Monday, November 11, 2024

The Tong Man (Haworth Pictures Corporation, Robertson-Cole Distributing Corporation, 1919)


by Mark Gabrish Conlan • Copyright © 2024 by Mark Gabrish Conlan • All rights reserved

Alas, the second film on TCM’s November 10 salute to Sessue Hayakawa, The Tong Man, was nowhere nearly as good. Based on a 1912 novel by Clyde Westover called The Dragon’s Daughter, The Tong Man was an all too predictable story of the tongs, the Chinese gangs that allegedly terrorized Chinatowns in American cities with large Chinese populations in the early years of the 20th century. Predictably, racist propaganda made them seem considerably deadlier and more dangerous than they really were. Ironically given that one of Sessue Hayakawa’s stated aims in starting Haworth Pictures was to challenge the racist stereotypes against Japanese people, The Tong Man played up many of the racist stereotypes against Chinese people – so much so that Chinese consul-general C. H. Chu and the Chinese Six Companies, the most powerful Chinese-American organization in the U.S. at the time, unsuccessfully sued to have the film banned in San Francisco, where it takes place. Clyde Westover insisted that the film was based on his own observations of tong criminality when he worked as a reporter in San Francisco, and one Hayakawa biographer, Daisuke Miyao, has argued that Hayakawa deliberately wanted to take attention away from alleged Japanese villainy by playing bad guys from other Asian countries – which didn’t work because they all blended together into a Hollywood image of “The Yellow Peril.”

My husband Charles noted the similarities between this story and The Ace of Hearts (1921), a Goldwyn Pictures film based on a magazine serial and novel by Gouverneur Morris, and it’s not clear which came first. Westover’s novel came out in 1912 and Morris’s in 1917, while The Tong Man was made in 1919 and The Ace of Hearts in 1921, so The Tong Man seems to have been first – though the situation, a basically decent man forced by his membership in an evil organization to murder someone he loves, had probably been used plenty of times before. Hayakawa plays Luk Chan, member of the tong run by Ming Tai (Mark Robbins) and boyfriend of Sen Chee (Helen Jerome Eddy). Alas, Sen Chee’s father, opium dealer Louie Toy (Toyo Fujita), has run afoul of the tong by refusing their demands for protection money. Ming Tai has fallen in love – or at least lust – with Sen Chee, and he insists as part of his demands on Toy that he be given Sen Chee’s hand in marriage. Naturally, Sen Chee wants nothing to do with him, especially in the bedroom. So Ming Tai convenes a meeting of the tong leadership to decide whether to kill Louie Toy for defying them – and once they give the go-code to kill him, they draw lots to see who will actually commit the murder. Of course Luk Chan gets the assignment to kill Louie Toy, and he’s saved from having to do so only through the intervention of his friend Lucero (Yutaka Abe), a so-called “lascar” (defined on Wikipedia as “a sailor or militiaman from the Indian subcontinent, Southeast Asia, the Arab world, British Somaliland or other lands east of the Cape of Good Hope who was employed on European ships from the 16th century until the mid-20th century”) who works out a way to fake Louie Toy’s assassination by hiding him inside a secret panel that looks like a dragon’s head. Alas, Ming Tai emerges from the dragon’s head and claims Sen Chee as his bride.

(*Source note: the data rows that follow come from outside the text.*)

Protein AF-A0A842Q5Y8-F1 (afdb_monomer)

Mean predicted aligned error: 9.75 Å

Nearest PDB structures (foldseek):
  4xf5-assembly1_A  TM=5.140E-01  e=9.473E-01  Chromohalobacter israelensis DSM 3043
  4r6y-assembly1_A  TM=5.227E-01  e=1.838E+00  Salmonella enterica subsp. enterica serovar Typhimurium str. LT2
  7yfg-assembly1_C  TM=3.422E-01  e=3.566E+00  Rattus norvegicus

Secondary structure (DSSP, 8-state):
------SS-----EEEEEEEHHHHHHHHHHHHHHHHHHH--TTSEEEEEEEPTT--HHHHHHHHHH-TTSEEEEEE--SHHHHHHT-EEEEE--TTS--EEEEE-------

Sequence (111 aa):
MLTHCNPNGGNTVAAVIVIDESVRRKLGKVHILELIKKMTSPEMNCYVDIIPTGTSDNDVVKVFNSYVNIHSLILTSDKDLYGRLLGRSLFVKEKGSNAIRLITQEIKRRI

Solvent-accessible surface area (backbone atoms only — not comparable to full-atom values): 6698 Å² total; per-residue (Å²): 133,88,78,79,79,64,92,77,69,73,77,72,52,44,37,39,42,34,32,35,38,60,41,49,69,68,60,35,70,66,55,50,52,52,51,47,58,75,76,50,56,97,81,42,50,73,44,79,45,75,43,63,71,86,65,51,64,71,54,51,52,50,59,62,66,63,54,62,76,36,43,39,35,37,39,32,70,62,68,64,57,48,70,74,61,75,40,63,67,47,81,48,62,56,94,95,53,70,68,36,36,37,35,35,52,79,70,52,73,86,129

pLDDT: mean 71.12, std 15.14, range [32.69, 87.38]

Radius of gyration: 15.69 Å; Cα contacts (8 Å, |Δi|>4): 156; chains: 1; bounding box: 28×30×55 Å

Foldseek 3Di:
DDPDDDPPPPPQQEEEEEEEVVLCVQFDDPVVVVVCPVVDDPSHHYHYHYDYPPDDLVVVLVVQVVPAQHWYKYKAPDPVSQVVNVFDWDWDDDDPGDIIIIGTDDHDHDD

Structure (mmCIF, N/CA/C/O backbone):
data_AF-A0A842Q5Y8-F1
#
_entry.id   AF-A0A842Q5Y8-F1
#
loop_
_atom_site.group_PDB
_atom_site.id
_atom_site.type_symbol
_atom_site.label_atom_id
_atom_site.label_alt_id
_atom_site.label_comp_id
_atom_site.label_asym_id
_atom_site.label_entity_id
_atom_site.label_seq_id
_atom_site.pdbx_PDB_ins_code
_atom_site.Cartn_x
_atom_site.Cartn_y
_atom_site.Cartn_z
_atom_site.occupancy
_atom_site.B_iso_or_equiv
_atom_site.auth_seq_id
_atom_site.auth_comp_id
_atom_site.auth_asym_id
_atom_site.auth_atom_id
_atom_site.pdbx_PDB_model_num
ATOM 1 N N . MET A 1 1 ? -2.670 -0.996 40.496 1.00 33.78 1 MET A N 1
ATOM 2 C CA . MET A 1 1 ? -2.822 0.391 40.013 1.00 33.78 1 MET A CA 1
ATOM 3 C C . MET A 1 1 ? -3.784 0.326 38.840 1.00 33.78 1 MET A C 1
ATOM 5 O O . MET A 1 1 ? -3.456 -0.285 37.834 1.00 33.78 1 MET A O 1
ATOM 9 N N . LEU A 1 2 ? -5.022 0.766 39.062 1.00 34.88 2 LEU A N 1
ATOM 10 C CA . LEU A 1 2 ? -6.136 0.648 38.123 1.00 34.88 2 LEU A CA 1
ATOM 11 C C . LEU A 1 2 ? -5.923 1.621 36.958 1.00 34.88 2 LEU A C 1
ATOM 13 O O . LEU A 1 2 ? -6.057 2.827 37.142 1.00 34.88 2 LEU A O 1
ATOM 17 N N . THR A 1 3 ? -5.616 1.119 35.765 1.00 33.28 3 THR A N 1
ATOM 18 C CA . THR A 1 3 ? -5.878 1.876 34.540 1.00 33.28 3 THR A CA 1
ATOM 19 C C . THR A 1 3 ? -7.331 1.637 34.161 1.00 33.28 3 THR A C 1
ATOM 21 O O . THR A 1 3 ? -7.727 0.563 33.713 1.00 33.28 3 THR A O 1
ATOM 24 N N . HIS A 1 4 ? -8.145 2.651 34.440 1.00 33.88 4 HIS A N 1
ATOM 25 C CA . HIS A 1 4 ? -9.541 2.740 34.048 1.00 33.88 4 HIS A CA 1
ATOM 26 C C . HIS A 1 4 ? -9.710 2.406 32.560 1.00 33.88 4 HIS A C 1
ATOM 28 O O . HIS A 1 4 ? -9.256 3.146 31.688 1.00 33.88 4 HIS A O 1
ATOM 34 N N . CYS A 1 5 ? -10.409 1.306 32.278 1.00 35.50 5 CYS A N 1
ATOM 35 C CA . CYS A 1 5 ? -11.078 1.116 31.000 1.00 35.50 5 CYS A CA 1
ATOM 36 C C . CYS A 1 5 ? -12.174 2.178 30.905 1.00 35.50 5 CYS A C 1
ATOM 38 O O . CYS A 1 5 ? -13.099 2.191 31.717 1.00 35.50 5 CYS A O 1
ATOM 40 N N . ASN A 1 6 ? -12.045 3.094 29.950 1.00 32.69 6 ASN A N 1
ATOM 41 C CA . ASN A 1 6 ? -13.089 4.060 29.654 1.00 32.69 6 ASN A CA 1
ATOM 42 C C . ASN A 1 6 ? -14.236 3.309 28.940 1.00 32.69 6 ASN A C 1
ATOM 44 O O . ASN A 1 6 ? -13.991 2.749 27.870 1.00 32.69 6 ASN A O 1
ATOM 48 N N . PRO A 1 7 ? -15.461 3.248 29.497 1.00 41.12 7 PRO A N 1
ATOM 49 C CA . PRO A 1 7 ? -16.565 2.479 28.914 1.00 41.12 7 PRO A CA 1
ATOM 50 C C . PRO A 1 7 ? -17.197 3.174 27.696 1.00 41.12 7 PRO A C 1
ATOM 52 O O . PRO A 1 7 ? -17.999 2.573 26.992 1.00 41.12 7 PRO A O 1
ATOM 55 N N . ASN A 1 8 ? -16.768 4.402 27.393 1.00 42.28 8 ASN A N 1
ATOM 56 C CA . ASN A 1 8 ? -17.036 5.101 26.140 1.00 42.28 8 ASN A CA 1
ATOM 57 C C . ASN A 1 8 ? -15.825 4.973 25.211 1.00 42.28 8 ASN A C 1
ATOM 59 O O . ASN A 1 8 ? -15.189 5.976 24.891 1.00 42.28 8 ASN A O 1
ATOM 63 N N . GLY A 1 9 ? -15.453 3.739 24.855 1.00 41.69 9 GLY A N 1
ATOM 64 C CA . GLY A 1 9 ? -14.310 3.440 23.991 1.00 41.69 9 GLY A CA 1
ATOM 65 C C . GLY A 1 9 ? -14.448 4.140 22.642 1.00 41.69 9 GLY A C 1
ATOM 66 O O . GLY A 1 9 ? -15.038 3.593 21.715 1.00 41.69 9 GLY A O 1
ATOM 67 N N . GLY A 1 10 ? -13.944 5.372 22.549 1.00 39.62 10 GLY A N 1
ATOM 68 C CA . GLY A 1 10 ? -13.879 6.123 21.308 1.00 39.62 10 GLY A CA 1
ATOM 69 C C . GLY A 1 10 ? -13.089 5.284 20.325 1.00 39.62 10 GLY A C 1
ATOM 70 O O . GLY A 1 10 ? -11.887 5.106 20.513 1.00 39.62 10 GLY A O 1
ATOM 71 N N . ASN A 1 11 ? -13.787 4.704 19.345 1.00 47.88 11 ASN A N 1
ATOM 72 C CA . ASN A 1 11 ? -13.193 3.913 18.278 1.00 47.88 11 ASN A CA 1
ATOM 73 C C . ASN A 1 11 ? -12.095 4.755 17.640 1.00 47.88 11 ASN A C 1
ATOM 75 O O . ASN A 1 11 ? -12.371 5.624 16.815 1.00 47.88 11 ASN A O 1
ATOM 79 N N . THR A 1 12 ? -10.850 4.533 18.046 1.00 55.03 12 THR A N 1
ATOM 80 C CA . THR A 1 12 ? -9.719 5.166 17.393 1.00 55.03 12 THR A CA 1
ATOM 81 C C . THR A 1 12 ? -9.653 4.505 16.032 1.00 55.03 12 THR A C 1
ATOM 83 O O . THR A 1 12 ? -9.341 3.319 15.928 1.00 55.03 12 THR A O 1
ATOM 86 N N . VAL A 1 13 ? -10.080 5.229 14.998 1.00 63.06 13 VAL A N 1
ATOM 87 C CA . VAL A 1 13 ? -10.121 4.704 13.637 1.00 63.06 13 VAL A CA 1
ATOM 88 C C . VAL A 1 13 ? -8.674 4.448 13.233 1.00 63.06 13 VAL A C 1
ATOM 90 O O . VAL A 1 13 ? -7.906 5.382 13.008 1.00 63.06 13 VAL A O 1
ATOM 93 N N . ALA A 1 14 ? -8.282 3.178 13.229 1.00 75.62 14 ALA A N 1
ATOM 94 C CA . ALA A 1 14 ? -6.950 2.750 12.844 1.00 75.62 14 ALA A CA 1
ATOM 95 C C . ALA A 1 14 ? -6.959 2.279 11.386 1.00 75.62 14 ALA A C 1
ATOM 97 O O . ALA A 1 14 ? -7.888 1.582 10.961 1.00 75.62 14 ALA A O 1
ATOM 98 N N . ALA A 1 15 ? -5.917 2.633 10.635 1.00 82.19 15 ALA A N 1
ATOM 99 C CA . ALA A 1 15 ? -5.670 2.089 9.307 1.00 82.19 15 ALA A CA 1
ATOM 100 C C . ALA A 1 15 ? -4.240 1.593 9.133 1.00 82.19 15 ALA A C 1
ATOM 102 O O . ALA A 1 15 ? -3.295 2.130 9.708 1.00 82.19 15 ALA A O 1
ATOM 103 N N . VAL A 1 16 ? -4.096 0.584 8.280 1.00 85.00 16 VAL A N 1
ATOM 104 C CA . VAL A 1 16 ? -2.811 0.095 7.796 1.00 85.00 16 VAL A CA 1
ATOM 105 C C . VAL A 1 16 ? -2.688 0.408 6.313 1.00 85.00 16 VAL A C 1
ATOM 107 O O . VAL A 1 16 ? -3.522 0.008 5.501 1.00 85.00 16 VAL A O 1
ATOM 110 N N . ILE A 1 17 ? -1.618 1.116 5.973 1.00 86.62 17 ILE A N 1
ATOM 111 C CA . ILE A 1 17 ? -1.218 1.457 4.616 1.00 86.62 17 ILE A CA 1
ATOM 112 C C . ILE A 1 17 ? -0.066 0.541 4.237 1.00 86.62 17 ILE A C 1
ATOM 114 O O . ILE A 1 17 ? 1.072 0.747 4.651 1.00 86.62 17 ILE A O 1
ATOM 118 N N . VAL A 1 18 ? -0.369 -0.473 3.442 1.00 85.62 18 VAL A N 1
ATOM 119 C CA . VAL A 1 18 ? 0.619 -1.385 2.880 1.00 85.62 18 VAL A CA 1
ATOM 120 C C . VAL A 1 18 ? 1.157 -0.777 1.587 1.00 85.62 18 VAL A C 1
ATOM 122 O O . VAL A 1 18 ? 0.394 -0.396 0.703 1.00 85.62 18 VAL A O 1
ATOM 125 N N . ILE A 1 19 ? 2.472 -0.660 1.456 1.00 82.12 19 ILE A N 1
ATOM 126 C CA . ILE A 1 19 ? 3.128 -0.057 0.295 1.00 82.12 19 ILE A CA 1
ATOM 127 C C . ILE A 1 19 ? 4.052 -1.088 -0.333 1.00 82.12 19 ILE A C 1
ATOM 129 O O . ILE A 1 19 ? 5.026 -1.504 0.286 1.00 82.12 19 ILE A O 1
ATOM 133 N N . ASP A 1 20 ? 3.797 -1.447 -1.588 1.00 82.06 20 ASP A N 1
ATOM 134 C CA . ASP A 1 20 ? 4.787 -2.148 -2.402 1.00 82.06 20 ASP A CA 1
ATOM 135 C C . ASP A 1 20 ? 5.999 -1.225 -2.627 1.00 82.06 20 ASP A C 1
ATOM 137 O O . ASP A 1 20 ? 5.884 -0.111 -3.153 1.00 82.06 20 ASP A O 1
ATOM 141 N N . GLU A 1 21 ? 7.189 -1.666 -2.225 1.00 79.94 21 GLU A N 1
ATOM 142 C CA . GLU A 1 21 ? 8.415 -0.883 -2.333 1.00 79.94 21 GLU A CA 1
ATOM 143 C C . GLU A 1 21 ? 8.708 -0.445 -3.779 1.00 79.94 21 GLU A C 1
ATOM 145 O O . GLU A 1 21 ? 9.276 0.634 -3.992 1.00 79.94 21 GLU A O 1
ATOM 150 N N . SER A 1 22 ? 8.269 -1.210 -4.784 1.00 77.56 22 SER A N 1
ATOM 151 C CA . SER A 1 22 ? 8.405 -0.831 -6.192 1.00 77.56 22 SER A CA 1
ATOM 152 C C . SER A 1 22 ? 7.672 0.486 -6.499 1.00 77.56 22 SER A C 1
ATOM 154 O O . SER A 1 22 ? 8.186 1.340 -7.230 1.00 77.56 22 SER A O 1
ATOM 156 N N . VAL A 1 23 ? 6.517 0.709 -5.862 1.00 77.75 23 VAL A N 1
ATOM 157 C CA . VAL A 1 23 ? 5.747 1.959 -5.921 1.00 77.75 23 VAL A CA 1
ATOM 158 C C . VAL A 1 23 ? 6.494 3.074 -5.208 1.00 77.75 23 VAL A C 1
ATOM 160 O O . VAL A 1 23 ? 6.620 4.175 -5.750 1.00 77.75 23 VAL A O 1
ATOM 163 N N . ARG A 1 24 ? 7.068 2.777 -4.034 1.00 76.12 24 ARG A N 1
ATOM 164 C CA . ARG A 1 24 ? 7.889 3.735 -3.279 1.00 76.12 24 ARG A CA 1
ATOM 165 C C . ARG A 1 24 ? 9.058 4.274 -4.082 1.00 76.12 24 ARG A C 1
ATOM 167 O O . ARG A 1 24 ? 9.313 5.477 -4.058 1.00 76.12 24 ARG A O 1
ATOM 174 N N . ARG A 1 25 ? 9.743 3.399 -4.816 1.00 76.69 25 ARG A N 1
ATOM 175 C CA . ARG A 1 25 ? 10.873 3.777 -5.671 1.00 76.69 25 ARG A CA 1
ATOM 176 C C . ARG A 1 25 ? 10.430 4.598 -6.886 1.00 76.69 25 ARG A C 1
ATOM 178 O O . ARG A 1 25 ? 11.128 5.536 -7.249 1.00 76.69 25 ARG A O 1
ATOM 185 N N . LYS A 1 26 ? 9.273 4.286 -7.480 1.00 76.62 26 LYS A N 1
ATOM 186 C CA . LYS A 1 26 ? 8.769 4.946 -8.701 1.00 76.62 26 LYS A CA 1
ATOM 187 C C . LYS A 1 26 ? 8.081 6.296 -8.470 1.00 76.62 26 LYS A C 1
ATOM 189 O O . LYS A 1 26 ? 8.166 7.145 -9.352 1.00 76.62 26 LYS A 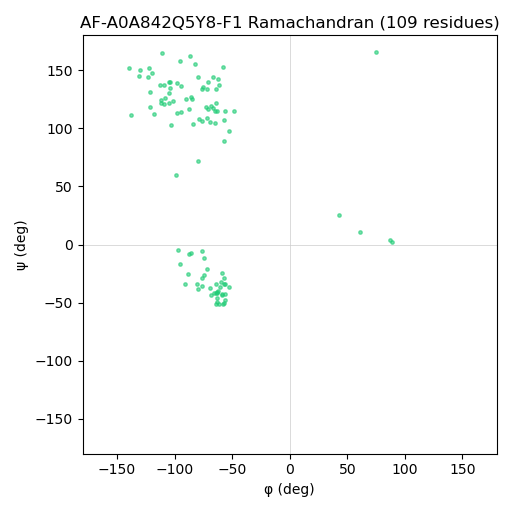O 1
ATOM 194 N N . LEU A 1 27 ? 7.369 6.496 -7.356 1.00 75.69 27 LEU A N 1
ATOM 195 C CA . LEU A 1 27 ? 6.715 7.785 -7.048 1.00 75.69 27 LEU A CA 1
ATOM 196 C C . LEU A 1 27 ? 7.611 8.759 -6.287 1.00 75.69 27 LEU A C 1
ATOM 198 O O . LEU A 1 27 ? 7.403 9.973 -6.343 1.00 75.69 27 LEU A O 1
ATOM 202 N N . GLY A 1 28 ? 8.586 8.232 -5.551 1.00 74.00 28 GLY A N 1
ATOM 203 C CA . GLY A 1 28 ? 9.369 9.022 -4.618 1.00 74.00 28 GLY A CA 1
ATOM 204 C C . GLY A 1 28 ? 8.604 9.359 -3.334 1.00 74.00 28 GLY A C 1
ATOM 205 O O . GLY A 1 28 ? 7.387 9.209 -3.214 1.00 74.00 28 GLY A O 1
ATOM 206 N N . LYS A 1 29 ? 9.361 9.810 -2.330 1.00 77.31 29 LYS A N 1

At one point she tries to commit suicide with a packet of poisoned incense she got from her father’s stash, and for a while (especially since the titles had name-checked Romeo and Juliet) I thought that Luk Chan was going to join her, inhale the deadly incense (which my husband Charles compared to the fumes of the poisonous Datura plant with which the title character of Leo Delibes’s opera Lakmé offs herself), and die with her. Instead, along with Lucero, she and Luk Chan get on an ocean liner and escape to China. The Tong Man is an awkward movie, surprisingly racist given Hayakawa’s stated motives in founding Haworth in the first place, and with weak direction by Worthington – who’d acquitted himself marvelously in the more fable-like The Dragon Painter. The film is dull as dishwater and doesn’t really start to move until the final scenes representing the tong on the march against their recalcitrant member. While at least this one survived with the original English intertitles and didn’t have to be pieced together from multiple prints from other countries, it’s mostly a curio and Hayakawa’s acting is the only good thing about it. Critics both then and now have also attacked it for the many white actors in “yellowface” playing Asian characters. Helen Jerome Eddy must have had some box-office appeal then, since she’s billed under Hayakawa on his title card, but today one wonders why he didn’t cast his wife Tsuru Aoki as Sen Chee instead!